--- Exercise goal ---
After locating the line that contains "ATOM 114 N N" in the data below, set down exactly that line and each one after it through the line that contains "ATOM 129 C CA", and nothing more.

Dataset items
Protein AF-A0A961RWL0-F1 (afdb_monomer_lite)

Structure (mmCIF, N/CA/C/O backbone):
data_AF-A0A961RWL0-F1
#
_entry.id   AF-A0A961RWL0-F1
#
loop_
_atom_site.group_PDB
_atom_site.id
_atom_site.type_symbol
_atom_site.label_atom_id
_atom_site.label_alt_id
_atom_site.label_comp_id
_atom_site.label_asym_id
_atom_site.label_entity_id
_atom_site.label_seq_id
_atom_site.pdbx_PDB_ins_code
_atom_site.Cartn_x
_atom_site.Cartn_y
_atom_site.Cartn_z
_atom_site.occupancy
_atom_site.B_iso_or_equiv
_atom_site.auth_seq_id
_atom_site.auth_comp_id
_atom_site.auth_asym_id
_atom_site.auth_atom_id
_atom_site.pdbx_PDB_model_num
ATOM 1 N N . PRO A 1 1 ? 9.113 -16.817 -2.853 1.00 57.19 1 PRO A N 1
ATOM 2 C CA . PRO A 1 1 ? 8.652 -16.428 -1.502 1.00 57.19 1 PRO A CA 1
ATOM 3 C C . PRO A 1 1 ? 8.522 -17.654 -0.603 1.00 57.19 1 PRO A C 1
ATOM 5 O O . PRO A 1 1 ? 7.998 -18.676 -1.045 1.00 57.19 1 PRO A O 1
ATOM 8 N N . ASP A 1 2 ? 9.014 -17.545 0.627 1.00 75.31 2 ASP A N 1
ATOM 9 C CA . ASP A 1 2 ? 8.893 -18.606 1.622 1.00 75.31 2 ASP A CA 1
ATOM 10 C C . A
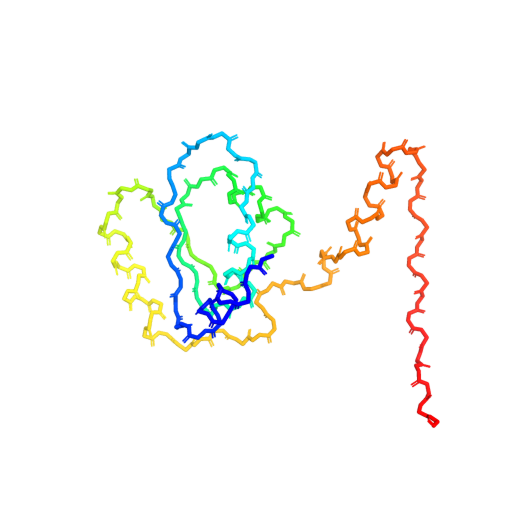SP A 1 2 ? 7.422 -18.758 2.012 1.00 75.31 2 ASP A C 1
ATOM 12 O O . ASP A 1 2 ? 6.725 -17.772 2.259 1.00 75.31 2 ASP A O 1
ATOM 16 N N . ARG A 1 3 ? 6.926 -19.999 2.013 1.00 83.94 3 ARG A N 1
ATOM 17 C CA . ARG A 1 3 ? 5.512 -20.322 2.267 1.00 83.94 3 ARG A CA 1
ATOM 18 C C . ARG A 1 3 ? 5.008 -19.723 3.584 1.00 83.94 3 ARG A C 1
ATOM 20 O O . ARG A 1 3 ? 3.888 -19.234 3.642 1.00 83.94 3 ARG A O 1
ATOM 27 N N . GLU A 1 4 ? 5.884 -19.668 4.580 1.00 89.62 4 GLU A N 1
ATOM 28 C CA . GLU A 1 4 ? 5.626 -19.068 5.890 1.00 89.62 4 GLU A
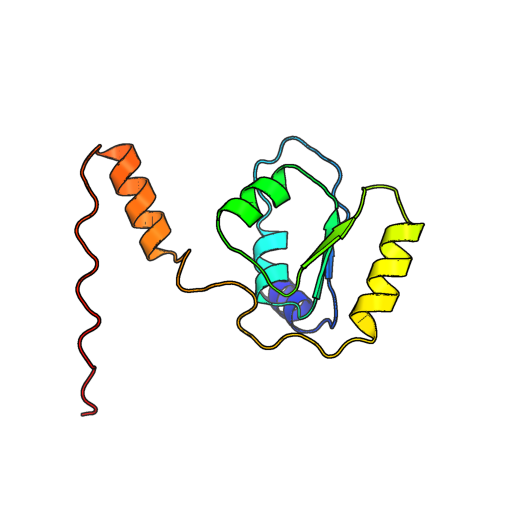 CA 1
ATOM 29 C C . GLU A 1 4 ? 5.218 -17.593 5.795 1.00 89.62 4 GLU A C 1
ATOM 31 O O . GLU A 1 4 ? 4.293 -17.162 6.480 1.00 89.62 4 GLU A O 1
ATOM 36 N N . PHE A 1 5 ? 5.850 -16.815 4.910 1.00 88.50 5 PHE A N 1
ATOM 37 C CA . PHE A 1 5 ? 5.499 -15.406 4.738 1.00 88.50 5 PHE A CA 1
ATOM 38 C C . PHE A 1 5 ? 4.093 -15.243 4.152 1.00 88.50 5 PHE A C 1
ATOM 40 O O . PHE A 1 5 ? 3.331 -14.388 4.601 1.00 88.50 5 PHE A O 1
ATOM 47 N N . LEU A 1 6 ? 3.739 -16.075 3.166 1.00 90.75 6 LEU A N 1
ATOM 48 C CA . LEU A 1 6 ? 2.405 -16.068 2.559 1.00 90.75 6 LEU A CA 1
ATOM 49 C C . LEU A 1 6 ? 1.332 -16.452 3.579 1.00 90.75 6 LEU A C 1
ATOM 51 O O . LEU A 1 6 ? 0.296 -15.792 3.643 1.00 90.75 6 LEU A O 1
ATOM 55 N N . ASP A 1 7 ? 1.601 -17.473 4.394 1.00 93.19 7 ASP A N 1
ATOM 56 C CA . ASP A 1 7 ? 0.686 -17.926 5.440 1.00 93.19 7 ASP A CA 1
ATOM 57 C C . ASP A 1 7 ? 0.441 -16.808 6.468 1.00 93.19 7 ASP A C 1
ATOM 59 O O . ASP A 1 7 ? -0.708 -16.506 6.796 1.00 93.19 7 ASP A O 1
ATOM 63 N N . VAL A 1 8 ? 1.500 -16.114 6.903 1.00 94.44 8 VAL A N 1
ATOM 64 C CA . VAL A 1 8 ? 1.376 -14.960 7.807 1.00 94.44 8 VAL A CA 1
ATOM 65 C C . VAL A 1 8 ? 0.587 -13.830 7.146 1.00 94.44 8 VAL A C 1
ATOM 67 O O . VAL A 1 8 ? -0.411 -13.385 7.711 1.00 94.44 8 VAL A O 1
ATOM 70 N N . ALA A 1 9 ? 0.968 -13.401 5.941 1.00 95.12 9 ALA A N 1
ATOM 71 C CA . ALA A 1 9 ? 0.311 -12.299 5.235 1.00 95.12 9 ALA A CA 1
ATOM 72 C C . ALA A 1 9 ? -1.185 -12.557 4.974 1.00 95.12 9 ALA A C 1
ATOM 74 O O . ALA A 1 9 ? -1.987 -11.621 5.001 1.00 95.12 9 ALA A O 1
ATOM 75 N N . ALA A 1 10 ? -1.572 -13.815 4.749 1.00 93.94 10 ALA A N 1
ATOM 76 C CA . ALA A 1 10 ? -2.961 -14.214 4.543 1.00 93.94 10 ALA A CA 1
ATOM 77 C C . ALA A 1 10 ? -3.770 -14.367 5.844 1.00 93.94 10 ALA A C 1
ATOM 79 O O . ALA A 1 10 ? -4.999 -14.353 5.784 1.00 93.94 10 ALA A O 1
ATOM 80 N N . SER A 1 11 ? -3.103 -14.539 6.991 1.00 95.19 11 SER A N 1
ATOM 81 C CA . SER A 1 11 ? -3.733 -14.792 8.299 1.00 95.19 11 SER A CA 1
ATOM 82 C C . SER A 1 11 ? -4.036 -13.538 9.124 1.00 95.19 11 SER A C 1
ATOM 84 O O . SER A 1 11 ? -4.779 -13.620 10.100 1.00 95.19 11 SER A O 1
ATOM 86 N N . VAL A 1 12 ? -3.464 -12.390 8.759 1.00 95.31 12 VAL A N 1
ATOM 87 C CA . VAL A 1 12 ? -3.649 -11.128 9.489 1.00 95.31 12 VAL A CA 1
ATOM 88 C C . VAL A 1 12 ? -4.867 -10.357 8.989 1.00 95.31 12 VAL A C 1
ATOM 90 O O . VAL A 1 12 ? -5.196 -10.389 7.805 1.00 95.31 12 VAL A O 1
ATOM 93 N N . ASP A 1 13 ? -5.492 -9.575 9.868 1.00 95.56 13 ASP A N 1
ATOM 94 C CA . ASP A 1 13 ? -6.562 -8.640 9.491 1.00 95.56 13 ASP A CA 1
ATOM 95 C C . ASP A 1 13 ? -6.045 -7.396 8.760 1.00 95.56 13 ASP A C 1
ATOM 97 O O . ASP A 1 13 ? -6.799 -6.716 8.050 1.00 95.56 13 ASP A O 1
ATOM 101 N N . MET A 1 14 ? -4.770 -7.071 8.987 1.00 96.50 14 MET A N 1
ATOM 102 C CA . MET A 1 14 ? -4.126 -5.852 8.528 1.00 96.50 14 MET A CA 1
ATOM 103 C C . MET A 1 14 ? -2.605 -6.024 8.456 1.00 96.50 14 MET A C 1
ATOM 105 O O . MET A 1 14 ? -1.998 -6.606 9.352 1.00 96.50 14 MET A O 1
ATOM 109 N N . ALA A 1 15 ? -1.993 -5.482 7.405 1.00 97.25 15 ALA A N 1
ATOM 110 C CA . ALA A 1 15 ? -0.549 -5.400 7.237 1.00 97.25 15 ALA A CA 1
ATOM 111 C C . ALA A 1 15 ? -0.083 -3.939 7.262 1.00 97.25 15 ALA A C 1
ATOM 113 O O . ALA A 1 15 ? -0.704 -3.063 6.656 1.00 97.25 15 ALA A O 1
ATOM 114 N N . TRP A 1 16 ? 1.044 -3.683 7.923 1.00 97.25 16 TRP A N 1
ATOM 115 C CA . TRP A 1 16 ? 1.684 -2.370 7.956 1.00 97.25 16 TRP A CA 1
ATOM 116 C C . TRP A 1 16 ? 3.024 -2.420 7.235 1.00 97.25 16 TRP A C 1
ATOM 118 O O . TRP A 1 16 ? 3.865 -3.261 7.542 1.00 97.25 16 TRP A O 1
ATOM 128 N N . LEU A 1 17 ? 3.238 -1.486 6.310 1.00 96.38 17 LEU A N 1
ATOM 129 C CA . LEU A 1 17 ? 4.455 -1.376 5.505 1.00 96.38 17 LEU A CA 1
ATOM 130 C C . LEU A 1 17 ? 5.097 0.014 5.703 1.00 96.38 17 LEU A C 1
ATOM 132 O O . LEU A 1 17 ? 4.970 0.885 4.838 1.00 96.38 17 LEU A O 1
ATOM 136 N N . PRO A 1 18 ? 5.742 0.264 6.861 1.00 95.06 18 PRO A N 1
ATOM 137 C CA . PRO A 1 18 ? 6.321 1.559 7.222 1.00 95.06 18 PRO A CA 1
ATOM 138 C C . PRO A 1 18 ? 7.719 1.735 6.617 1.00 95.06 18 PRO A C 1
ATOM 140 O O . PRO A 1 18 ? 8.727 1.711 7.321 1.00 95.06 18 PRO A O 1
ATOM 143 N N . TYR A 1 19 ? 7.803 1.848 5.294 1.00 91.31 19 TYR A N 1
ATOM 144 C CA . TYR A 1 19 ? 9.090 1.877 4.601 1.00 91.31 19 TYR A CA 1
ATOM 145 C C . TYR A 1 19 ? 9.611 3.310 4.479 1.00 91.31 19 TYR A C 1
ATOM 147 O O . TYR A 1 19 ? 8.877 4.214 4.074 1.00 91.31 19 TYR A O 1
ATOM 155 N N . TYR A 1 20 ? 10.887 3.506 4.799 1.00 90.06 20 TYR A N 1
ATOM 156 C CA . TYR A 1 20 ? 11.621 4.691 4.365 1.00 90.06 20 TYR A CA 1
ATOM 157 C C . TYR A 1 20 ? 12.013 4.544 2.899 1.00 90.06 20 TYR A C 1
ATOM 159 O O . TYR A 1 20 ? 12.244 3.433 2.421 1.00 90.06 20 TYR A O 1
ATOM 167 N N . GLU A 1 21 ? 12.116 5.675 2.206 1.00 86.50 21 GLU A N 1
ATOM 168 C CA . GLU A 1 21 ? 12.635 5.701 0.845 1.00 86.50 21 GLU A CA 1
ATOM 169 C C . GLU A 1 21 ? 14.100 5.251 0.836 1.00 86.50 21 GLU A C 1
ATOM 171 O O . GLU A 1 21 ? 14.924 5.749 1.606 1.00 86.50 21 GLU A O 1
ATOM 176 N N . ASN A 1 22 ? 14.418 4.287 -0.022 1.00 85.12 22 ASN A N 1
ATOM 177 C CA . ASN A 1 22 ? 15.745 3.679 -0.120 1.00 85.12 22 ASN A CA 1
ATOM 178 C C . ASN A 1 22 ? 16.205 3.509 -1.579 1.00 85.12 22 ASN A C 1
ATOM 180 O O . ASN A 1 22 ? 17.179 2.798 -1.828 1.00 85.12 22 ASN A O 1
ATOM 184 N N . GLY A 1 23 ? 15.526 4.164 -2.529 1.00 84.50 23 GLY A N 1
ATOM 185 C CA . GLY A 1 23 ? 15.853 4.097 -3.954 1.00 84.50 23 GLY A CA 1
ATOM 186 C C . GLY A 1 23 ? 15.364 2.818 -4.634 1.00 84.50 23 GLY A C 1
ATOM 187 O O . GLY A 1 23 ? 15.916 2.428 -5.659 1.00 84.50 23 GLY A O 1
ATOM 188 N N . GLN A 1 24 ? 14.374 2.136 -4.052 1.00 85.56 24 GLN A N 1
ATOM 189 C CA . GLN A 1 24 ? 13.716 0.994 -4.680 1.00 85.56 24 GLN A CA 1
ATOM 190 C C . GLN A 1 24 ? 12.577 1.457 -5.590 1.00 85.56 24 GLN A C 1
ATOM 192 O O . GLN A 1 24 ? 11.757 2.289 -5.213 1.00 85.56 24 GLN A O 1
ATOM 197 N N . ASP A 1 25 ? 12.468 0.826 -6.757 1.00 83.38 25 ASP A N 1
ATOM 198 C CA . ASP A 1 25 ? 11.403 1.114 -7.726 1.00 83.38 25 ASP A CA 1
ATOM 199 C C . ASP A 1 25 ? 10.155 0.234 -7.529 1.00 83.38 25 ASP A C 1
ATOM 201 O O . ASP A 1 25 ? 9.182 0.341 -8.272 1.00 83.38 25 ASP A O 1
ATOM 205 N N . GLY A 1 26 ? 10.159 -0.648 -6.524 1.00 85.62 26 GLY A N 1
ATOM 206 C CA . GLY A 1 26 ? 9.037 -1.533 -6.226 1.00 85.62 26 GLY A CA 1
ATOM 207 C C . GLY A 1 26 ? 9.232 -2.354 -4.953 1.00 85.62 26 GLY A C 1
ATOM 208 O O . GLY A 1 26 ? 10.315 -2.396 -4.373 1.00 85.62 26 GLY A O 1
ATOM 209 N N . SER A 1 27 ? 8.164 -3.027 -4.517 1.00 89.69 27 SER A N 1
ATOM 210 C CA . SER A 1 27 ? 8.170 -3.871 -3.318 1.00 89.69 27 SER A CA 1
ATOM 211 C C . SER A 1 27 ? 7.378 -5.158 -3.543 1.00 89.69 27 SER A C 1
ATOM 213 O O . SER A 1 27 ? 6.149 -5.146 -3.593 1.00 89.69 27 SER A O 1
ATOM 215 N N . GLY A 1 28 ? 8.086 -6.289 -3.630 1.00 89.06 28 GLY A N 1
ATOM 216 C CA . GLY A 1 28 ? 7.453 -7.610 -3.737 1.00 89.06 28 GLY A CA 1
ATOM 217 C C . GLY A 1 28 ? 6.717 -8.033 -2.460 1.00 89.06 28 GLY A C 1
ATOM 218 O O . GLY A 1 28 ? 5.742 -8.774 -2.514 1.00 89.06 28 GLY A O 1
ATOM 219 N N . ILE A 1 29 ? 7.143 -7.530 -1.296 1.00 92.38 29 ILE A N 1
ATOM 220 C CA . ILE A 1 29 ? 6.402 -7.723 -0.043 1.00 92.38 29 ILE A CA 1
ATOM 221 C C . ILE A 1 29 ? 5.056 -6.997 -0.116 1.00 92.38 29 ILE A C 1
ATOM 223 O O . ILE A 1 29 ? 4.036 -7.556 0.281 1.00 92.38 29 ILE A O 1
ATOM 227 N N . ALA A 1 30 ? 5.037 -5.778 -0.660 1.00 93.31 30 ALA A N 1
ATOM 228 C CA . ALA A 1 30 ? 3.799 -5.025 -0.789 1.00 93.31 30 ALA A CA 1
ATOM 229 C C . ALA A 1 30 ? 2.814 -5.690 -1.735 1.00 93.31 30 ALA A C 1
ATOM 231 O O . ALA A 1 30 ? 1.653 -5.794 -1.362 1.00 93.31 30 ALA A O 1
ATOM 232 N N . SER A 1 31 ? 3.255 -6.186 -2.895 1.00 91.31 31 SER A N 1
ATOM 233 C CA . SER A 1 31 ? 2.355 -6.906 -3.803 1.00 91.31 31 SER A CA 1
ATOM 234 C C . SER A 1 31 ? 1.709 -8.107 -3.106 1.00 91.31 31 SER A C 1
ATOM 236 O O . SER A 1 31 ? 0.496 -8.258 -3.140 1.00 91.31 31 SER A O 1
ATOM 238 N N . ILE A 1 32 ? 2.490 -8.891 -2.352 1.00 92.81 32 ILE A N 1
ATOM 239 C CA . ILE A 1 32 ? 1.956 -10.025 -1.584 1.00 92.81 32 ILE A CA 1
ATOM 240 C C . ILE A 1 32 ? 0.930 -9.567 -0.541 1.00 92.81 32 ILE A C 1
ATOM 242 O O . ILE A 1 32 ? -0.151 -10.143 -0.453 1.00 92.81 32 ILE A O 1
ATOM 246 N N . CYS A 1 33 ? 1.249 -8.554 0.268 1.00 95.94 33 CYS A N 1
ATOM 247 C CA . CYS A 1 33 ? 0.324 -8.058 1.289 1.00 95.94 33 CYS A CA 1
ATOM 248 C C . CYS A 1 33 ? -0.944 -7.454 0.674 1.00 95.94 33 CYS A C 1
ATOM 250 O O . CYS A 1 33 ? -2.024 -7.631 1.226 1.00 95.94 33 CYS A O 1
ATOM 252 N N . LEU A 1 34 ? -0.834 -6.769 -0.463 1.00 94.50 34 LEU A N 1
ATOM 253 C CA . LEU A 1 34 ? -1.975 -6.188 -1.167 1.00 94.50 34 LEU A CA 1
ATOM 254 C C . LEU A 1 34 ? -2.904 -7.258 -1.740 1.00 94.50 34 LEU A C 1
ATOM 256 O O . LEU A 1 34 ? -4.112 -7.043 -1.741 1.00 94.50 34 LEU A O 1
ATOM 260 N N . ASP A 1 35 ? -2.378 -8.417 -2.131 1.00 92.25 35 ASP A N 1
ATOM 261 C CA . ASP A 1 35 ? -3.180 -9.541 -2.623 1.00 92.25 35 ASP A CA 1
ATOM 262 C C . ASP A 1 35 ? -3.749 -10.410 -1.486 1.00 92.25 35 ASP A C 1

--- Exercise answer ---
ATOM 114 N N . TRP A 1 16 ? 1.044 -3.683 7.923 1.00 97.25 16 TRP A N 1
ATOM 115 C CA . TRP A 1 16 ? 1.684 -2.370 7.956 1.00 97.25 16 TRP A CA 1
ATOM 116 C C . TRP A 1 16 ? 3.024 -2.420 7.235 1.00 97.25 16 TRP A C 1
ATOM 118 O O . TRP A 1 16 ? 3.865 -3.261 7.542 1.00 97.25 16 TRP A O 1
ATOM 128 N N . LEU A 1 17 ? 3.238 -1.486 6.310 1.00 96.38 17 LEU A N 1
ATOM 129 C CA . LEU A 1 17 ? 4.455 -1.376 5.505 1.00 96.38 17 LEU A CA 1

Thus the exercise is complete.